**WHAT YOU WILL DO:** Lines before the one containing "ATOM 108 N N" are left out; copy that line and every later line through the end of the data exactly.

-- GIVEN INFORMATION follows --

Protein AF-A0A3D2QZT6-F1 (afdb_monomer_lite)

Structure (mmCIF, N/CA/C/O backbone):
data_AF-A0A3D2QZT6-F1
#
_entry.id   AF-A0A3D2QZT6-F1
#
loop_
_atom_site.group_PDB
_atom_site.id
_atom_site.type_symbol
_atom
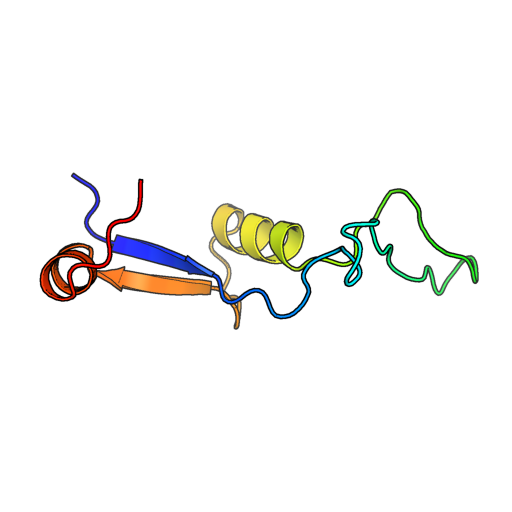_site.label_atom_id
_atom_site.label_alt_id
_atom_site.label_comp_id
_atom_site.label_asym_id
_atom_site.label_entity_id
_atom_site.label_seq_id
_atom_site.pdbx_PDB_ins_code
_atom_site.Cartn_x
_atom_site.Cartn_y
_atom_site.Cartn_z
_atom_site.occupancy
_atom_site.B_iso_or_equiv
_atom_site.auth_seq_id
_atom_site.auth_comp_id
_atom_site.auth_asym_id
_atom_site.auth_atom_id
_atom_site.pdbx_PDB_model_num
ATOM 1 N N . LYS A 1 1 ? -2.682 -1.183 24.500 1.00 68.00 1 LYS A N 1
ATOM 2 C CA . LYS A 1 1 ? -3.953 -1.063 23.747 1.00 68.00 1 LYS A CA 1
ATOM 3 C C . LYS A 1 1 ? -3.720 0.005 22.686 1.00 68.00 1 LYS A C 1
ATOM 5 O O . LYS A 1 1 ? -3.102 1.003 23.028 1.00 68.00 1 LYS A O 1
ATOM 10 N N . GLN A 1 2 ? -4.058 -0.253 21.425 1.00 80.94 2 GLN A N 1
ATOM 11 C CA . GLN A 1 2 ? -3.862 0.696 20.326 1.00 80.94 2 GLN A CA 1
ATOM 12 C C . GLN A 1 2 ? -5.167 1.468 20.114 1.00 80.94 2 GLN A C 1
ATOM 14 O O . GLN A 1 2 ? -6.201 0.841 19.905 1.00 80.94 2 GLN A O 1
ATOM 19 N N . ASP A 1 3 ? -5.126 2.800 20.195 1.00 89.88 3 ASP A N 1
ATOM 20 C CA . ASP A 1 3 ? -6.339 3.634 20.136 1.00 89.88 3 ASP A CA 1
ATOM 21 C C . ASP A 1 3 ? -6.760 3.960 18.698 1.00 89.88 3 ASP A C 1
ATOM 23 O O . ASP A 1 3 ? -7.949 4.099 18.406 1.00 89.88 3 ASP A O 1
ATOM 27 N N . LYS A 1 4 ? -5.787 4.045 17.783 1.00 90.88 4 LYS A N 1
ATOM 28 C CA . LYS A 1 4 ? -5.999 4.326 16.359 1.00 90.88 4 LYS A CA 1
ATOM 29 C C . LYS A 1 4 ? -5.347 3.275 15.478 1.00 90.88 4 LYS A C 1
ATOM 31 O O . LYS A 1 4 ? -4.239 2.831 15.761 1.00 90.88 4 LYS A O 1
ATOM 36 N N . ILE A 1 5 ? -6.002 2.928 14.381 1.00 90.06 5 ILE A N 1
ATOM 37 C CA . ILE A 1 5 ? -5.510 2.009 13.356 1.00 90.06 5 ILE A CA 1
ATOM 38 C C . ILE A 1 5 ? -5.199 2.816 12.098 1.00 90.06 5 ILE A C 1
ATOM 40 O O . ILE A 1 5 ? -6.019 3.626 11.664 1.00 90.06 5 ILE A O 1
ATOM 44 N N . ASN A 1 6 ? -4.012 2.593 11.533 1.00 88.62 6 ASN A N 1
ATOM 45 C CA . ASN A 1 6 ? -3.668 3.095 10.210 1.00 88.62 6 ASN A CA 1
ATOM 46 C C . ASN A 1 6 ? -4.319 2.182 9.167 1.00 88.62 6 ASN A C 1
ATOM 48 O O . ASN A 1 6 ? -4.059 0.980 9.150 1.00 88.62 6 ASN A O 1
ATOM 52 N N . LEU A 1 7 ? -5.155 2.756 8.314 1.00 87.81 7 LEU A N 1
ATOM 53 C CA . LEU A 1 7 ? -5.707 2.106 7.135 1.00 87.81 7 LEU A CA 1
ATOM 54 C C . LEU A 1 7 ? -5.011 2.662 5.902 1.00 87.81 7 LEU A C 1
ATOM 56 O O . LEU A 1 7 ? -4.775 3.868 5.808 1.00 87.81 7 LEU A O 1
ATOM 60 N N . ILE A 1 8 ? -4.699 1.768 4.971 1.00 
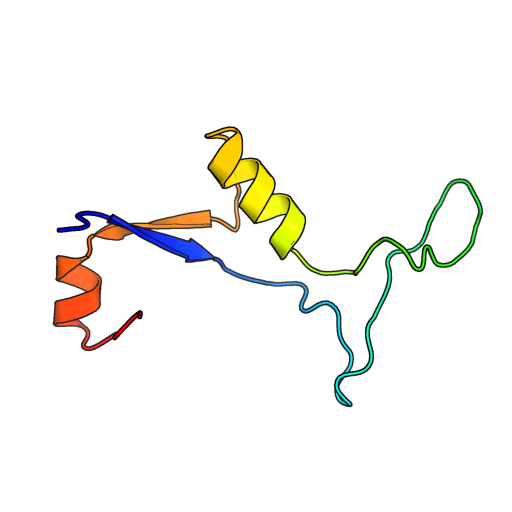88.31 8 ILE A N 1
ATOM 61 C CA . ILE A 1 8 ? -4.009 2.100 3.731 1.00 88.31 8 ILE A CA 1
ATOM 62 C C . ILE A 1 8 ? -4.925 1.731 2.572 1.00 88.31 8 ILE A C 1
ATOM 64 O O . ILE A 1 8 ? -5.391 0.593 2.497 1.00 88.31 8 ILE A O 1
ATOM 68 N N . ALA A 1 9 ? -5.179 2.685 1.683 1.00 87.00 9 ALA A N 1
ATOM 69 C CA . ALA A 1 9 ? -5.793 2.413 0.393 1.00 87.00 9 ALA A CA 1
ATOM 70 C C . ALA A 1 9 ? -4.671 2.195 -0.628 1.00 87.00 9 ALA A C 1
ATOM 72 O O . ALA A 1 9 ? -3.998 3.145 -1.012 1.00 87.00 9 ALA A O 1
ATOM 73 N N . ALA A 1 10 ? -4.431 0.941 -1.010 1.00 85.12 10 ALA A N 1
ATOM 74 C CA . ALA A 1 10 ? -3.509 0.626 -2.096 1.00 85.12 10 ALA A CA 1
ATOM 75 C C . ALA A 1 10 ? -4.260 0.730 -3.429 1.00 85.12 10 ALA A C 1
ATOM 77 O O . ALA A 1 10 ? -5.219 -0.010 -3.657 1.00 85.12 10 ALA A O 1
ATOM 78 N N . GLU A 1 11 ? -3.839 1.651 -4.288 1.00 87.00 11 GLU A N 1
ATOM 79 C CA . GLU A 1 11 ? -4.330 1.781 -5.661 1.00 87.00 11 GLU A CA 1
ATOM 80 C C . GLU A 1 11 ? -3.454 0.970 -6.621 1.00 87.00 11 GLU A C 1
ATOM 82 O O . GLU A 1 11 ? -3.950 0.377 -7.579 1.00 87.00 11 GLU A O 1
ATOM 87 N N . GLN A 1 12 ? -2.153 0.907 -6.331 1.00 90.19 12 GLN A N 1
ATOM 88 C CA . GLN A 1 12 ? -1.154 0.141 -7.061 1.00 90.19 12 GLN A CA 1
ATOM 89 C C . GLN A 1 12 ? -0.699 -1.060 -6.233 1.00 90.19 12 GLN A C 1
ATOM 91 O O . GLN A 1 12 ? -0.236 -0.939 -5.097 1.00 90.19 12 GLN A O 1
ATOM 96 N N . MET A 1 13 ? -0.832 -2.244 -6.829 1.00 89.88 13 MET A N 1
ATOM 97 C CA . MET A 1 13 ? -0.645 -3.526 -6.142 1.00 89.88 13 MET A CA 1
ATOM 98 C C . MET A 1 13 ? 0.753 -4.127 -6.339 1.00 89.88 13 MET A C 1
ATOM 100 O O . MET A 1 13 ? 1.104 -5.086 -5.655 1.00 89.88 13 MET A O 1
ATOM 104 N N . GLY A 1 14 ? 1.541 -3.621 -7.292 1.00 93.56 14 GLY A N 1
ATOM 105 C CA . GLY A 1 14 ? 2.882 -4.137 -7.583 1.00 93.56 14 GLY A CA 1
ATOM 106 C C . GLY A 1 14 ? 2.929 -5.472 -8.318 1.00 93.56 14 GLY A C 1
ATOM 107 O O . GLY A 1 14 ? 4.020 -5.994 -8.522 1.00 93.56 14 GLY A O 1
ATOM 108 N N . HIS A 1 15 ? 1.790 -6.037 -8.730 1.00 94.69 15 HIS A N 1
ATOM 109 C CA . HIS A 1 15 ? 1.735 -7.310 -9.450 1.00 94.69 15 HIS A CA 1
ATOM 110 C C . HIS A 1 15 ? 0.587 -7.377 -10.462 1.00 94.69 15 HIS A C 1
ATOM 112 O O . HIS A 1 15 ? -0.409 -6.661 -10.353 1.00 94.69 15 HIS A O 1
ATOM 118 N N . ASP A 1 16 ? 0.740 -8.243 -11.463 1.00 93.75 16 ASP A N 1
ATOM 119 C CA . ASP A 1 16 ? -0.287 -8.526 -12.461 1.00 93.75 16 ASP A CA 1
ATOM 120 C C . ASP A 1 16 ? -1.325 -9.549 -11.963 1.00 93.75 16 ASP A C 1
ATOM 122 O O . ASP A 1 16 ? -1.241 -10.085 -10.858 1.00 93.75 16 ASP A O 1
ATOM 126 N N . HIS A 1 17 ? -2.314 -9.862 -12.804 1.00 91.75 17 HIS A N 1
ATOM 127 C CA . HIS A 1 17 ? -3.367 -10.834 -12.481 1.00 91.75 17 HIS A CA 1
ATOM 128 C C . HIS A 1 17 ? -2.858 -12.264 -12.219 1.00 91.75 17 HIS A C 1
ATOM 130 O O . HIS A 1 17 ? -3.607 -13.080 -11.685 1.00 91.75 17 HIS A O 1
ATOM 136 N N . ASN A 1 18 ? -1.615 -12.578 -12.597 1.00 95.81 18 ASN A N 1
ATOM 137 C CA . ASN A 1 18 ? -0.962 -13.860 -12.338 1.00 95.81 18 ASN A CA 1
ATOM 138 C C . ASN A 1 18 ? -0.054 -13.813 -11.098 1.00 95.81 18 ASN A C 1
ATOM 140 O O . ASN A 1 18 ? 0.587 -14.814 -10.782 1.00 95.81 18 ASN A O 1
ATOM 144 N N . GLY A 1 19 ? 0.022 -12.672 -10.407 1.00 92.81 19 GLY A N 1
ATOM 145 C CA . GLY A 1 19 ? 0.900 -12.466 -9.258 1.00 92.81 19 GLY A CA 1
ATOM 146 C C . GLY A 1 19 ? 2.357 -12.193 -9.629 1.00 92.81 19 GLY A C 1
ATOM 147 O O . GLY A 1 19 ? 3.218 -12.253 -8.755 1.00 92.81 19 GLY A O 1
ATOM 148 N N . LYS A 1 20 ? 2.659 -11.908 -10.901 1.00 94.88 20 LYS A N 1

-- GIVEN INFORMATION concluded --

**TASK RESPONSE:**
ATOM 108 N N . HIS A 1 15 ? 1.790 -6.037 -8.730 1.00 94.69 15 HIS A N 1
ATOM 109 C CA . HIS A 1 15 ? 1.735 -7.310 -9.450 1.00 94.69 15 HIS A CA 1
ATOM 110 C C . HIS A 1 15 ? 0.587 -7.377 -10.462 1.00 94.69 15 HIS A C 1
ATOM 112 O O . HIS A 1 15 ? -0.409 -6.661 -10.353 1.00 94.69 15 HIS A O 1
ATOM 118 N N . ASP A 1 16 ? 0.740 -8.243 -11.463 1.00 93.75 16 ASP A N 1
ATOM 119 C CA . ASP A 1 16 ? -0.287 -8.526 -12.461 1.00 93.75 16 ASP A CA 1
ATOM 120 C C . ASP A 1 16 ? -1.325 -9.549 -11.963 1.00 93.75 16 ASP A C 1
ATOM 122 O O . ASP A 1 16 ? -1.241 -10.085 -10.858 1.00 93.75 16 ASP A O 1
ATOM 126 N N . HIS A 1 17 ? -2.314 -9.862 -12.804 1.00 91.75 17 HIS A N 1
ATOM 127 C CA . HIS A 1 17 ? -3.367 -10.834 -12.481 1.00 91.75 17 HIS A CA 1
ATOM 128 C C . HIS A 1 17 ? -2.858 -12.264 -12.219 1.00 91.75 17 HIS A C 1
ATOM 130 O O . HIS A 1 17 ? -3.607 -13.080 -11.685 1.00 91.75 17 HIS A O 1
ATOM 136 N N . ASN A 1 18 ? -1.615 -12.578 -12.597 1.00 95.81 18 ASN A N 1
ATOM 137 C CA . ASN A 1 18 ? -0.962 -13.860 -12.338 1.00 95.81 18 ASN A CA 1
ATOM 138 C C . ASN A 1 18 ? -0.054 -13.813 -11.098 1.00 95.81 18 ASN A C 1
ATOM 140 O O . ASN A 1 18 ? 0.587 -14.814 -10.782 1.00 95.81 18 ASN A O 1
ATOM 144 N N . GLY A 1 19 ? 0.022 -12.672 -10.407 1.00 92.81 19 GLY A N 1
ATOM 145 C CA . GLY A 1 19 ? 0.900 -12.466 -9.258 1.00 92.81 19 GLY A CA 1
ATOM 146 C C . GLY A 1 19 ? 2.357 -12.193 -9.629 1.00 92.81 19 GLY A C 1
ATOM 147 O O . GLY A 1 19 ? 3.218 -12.253 -8.755 1.00 92.81 19 GLY A O 1
ATOM 148 N N . LYS A 1 20 ? 2.659 -11.908 -10.901 1.00 94.88 20 LYS A N 1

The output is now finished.